The flaw, which took Microsoft more than 12 months to fix, affects all users who connect to business, corporate, or government networks using the Active Directory service. The database is built into Windows and acts as a combination traffic cop and security guard, granting specific privileges to authorized users and mapping where on a local network various resources are available. The bug—which Microsoft classifies as MS15-011 and the researcher who first reported it calls Jasbug—allows attackers who are in a position to monitor traffic passing between the user and the Active Directory network to launch a man-in-the-middle exploit that executes malicious code on vulnerable machines.

“All computers and devices that are members of a corporate Active Directory may be at risk,” warned a blog post published Tuesday by JAS Global Advisors, the firm that reported the bug to Microsoft in January 2014. “The vulnerability is remotely exploitable and may grant the attacker administrator-level privileges on the target machine/device. Roaming machines—Active Directory member devices that connect to corporate networks via the public Internet (possibly over a Virtual Private Network (VPN))—are at heightened risk.”

Microsoft has explained how Jasbug can take over your computer when using free wifi: Microsoft’s Coffee Shop Scenario

  1. In this scenario, the attacker has observed traffic across the switch and found that a specific machine is attempting to download a file located at the UNC path:\\10.0.0.100\Share\Login.bat.

  2. On the attacker machine, a share is set up that exactly matches the UNC path of the file requested by the victim: \\*\Share\Login.bat.

    1. The attacker will have crafted the contents of Login.bat to execute arbitrary, malicious code on the target system.

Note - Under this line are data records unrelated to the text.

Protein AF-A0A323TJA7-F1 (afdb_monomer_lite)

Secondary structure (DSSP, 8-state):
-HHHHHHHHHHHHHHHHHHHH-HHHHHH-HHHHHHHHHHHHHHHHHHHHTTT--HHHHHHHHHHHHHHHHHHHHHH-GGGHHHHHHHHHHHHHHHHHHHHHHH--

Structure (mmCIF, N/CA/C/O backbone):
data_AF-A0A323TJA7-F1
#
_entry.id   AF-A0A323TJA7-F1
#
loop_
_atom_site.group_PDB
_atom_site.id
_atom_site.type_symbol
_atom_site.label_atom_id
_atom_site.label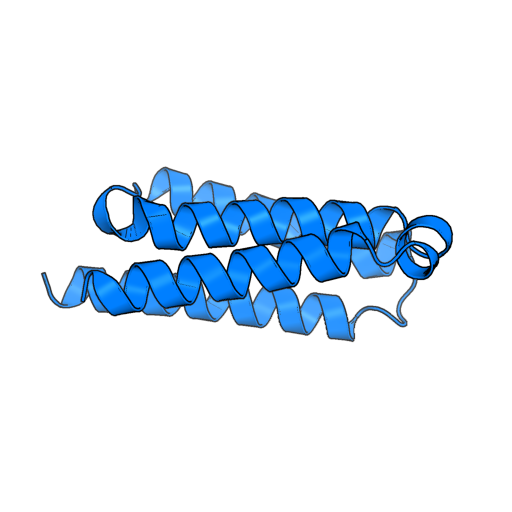_alt_id
_atom_site.label_comp_id
_atom_site.label_asym_id
_atom_site.label_entity_id
_atom_site.label_seq_id
_atom_site.pdbx_PDB_ins_code
_atom_site.Cartn_x
_atom_site.Cartn_y
_atom_site.Cartn_z
_atom_site.occupancy
_atom_site.B_iso_or_equiv
_atom_site.auth_seq_id
_atom_site.auth_comp_id
_atom_site.auth_asym_id
_atom_site.auth_atom_id
_atom_site.pdbx_PDB_model_num
ATOM 1 N N . MET A 1 1 ? -7.241 11.406 20.318 1.00 59.62 1 MET A N 1
ATOM 2 C CA . MET A 1 1 ? -7.707 10.266 19.504 1.00 59.62 1 MET A CA 1
ATOM 3 C C . MET A 1 1 ? -8.406 10.666 18.195 1.00 59.62 1 MET A C 1
ATOM 5 O O . MET A 1 1 ? -7.904 10.288 17.148 1.00 59.62 1 MET A O 1
ATOM 9 N N . GLU A 1 2 ? -9.508 11.440 18.173 1.00 68.12 2 GLU A N 1
ATOM 10 C CA . GLU A 1 2 ? -10.143 11.827 16.883 1.00 68.12 2 GLU A CA 1
ATOM 11 C C . GLU A 1 2 ? -9.315 12.819 16.048 1.00 68.12 2 GLU A C 1
ATOM 13 O O . GLU A 1 2 ? -9.176 12.634 14.842 1.00 68.12 2 GLU A O 1
ATOM 18 N N . LYS A 1 3 ? -8.707 13.837 16.673 1.00 73.56 3 LYS A N 1
ATOM 19 C CA . LYS A 1 3 ? -7.858 14.814 15.964 1.00 73.56 3 LYS A CA 1
ATOM 20 C C . LYS A 1 3 ? -6.629 14.164 15.309 1.00 73.56 3 LYS A C 1
ATOM 22 O O . LYS A 1 3 ? -6.317 14.470 14.167 1.00 73.56 3 LYS A O 1
ATOM 27 N N . GLU A 1 4 ? -5.972 13.230 15.998 1.00 74.00 4 GLU A N 1
ATOM 28 C CA . GLU A 1 4 ? -4.789 12.512 15.487 1.00 74.00 4 GLU A CA 1
ATOM 29 C C . GLU A 1 4 ? -5.129 11.623 14.285 1.00 74.00 4 GLU A C 1
ATOM 31 O O . GLU A 1 4 ? -4.367 11.569 13.323 1.00 74.00 4 GLU A O 1
ATOM 36 N N . LYS A 1 5 ? -6.306 10.981 14.301 1.00 72.44 5 LYS A N 1
ATOM 37 C CA . LYS A 1 5 ? -6.824 10.203 13.167 1.00 72.44 5 LYS A CA 1
ATOM 38 C C . LYS A 1 5 ? -6.986 11.078 11.923 1.00 72.44 5 LYS A C 1
ATOM 40 O O . LYS A 1 5 ? -6.517 10.702 10.854 1.00 72.44 5 LYS A O 1
ATOM 45 N N . TRP A 1 6 ? -7.604 12.251 12.058 1.00 74.19 6 TRP A N 1
ATOM 46 C CA . TRP A 1 6 ? -7.782 13.175 10.934 1.00 74.19 6 TRP A CA 1
ATOM 47 C C . TRP A 1 6 ? -6.461 13.745 10.416 1.00 74.19 6 TRP A C 1
ATOM 49 O O . TRP A 1 6 ? -6.302 13.884 9.207 1.00 74.19 6 TRP A O 1
ATOM 59 N N . ILE A 1 7 ? -5.491 13.997 11.301 1.00 77.31 7 ILE A N 1
ATOM 60 C CA . ILE A 1 7 ? -4.133 14.398 10.909 1.00 77.31 7 ILE A CA 1
ATOM 61 C C . ILE A 1 7 ? -3.460 13.286 10.092 1.00 77.31 7 ILE A C 1
ATOM 63 O O . ILE A 1 7 ? -2.923 13.559 9.022 1.00 77.31 7 ILE A O 1
ATOM 67 N N . MET A 1 8 ? -3.535 12.027 10.535 1.00 74.38 8 MET A N 1
ATOM 68 C CA . MET A 1 8 ? -2.966 10.897 9.788 1.00 74.38 8 MET A CA 1
ATOM 69 C C . MET A 1 8 ? -3.644 10.692 8.430 1.00 74.38 8 MET A C 1
ATOM 71 O O . MET A 1 8 ? -2.958 10.473 7.432 1.00 74.38 8 MET A O 1
ATOM 75 N N . VAL A 1 9 ? -4.973 10.816 8.365 1.00 77.81 9 VAL A N 1
ATOM 76 C CA . VAL A 1 9 ? -5.717 10.763 7.098 1.00 77.81 9 VAL A CA 1
ATOM 77 C C . VAL A 1 9 ? -5.269 11.890 6.167 1.00 77.81 9 VAL A C 1
ATOM 79 O O . VAL A 1 9 ? -4.967 11.615 5.010 1.00 77.81 9 VAL A O 1
ATOM 82 N N . ALA A 1 10 ? -5.145 13.124 6.662 1.00 73.62 10 ALA A N 1
ATOM 83 C CA . ALA A 1 10 ? -4.708 14.272 5.868 1.00 73.62 10 ALA A CA 1
ATOM 84 C C . ALA A 1 10 ? -3.275 14.111 5.330 1.00 73.62 10 ALA A C 1
ATOM 86 O O . ALA A 1 10 ? -3.036 14.364 4.151 1.00 73.62 10 ALA A O 1
ATOM 87 N N . ILE A 1 11 ? -2.339 13.632 6.158 1.00 77.94 11 ILE A N 1
ATOM 88 C CA . ILE A 1 11 ? -0.957 13.347 5.736 1.00 77.94 11 ILE A CA 1
ATOM 89 C C . ILE A 1 11 ? -0.944 12.256 4.662 1.00 77.94 11 ILE A C 1
ATOM 91 O O . ILE A 1 11 ? -0.301 12.413 3.625 1.00 77.94 11 ILE A O 1
ATOM 95 N N . THR A 1 12 ? -1.691 11.170 4.883 1.00 73.50 12 THR A N 1
ATOM 96 C CA . THR A 1 12 ? -1.768 10.057 3.929 1.00 73.50 12 THR A CA 1
ATOM 97 C C . THR A 1 12 ? -2.343 10.541 2.603 1.00 73.50 12 THR A C 1
ATOM 99 O O . THR A 1 12 ? -1.757 10.276 1.562 1.00 73.50 12 THR A O 1
ATOM 102 N N . MET A 1 13 ? -3.432 11.314 2.638 1.00 72.69 13 MET A N 1
ATOM 103 C CA . MET A 1 13 ? -4.093 11.897 1.469 1.00 72.69 13 MET A CA 1
ATOM 104 C C . MET A 1 13 ? -3.180 12.859 0.696 1.00 72.69 13 MET A C 1
ATOM 106 O O . MET A 1 13 ? -3.134 12.799 -0.531 1.00 72.69 13 MET A O 1
ATOM 110 N N . GLY A 1 14 ? -2.396 13.681 1.401 1.00 73.62 14 GLY A N 1
ATOM 111 C CA . GLY A 1 14 ? -1.375 14.540 0.798 1.00 73.62 14 GLY A CA 1
ATOM 112 C C . GLY A 1 14 ? -0.281 13.747 0.079 1.00 73.62 14 GLY A C 1
ATOM 113 O O . GLY A 1 14 ? 0.090 14.096 -1.039 1.00 73.62 14 GLY A O 1
ATOM 114 N N . LEU A 1 15 ? 0.173 12.634 0.665 1.00 71.19 15 LEU A N 1
ATOM 115 C CA . LEU A 1 15 ? 1.111 11.709 0.020 1.00 71.19 15 LEU A CA 1
ATOM 116 C C . LEU A 1 15 ? 0.508 11.054 -1.232 1.00 71.19 15 LEU A C 1
ATOM 118 O O . LEU A 1 15 ? 1.189 10.975 -2.249 1.00 71.19 15 LEU A O 1
ATOM 122 N N . VAL A 1 16 ? -0.767 10.641 -1.202 1.00 68.00 16 VAL A N 1
ATOM 123 C CA . VAL A 1 16 ? -1.447 10.080 -2.391 1.00 68.00 16 VAL A CA 1
ATOM 124 C C . VAL A 1 16 ? -1.509 11.097 -3.516 1.00 68.00 16 VAL A C 1
ATOM 126 O O . VAL A 1 16 ? -1.219 10.759 -4.656 1.00 68.00 16 VAL A O 1
ATOM 129 N N . LEU A 1 17 ? -1.891 12.336 -3.201 1.00 69.44 17 LEU A N 1
ATOM 130 C CA . LEU A 1 17 ? -1.990 13.410 -4.184 1.00 69.44 17 LEU A CA 1
ATOM 131 C C . LEU A 1 17 ? -0.616 13.733 -4.771 1.00 69.44 17 LEU A C 1
ATOM 133 O O . LEU A 1 17 ? -0.478 13.824 -5.984 1.00 69.44 17 LEU A O 1
ATOM 137 N N . TYR A 1 18 ? 0.414 13.837 -3.934 1.00 71.94 18 TYR A N 1
ATOM 138 C CA . TYR A 1 18 ? 1.776 14.054 -4.410 1.00 71.94 18 TYR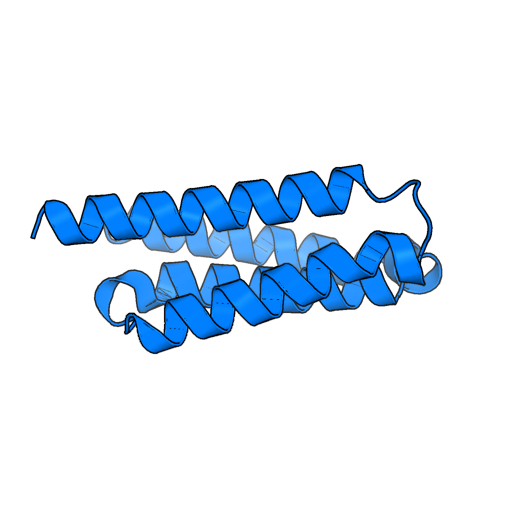 A CA 1
ATOM 139 C C . TYR A 1 18 ? 2.226 12.958 -5.386 1.00 71.94 18 TYR A C 1
ATOM 141 O O . TYR A 1 18 ? 2.733 13.263 -6.463 1.00 71.94 18 TYR A O 1
ATOM 149 N N . LEU A 1 19 ? 1.968 11.691 -5.050 1.00 67.19 19 LEU A N 1
ATOM 150 C CA . LEU A 1 19 ? 2.266 10.569 -5.937 1.00 67.19 19 LEU A CA 1
ATOM 151 C C . LEU A 1 19 ? 1.441 10.660 -7.228 1.00 67.19 19 LEU A C 1
ATOM 153 O O . LEU A 1 19 ? 2.031 10.634 -8.303 1.00 67.19 19 LEU A O 1
ATOM 157 N N . ALA A 1 20 ? 0.119 10.868 -7.128 1.00 63.84 20 ALA A N 1
ATOM 158 C CA . ALA A 1 20 ? -0.830 11.034 -8.241 1.00 63.84 20 ALA A CA 1
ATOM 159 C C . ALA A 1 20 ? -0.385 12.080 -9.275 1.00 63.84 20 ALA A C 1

Depending on the service requesting Login.bat, this could be executed as the local user or as the SYSTEM account on the victim’s machine.
  3. The attacker then modifies the ARP table in the local switch to ensure that traffic intended for the target server 10.0.0.100 is now routed through to the attacker’s machine.

  4. When the victim’s machine next requests the file, the attacker’s machine will return the malicious version of Login.bat.This scenario also illustrates that this attack cannot be used broadly across the internet – an attacker need to target a specific system or group of systems that request files with this unique UNC.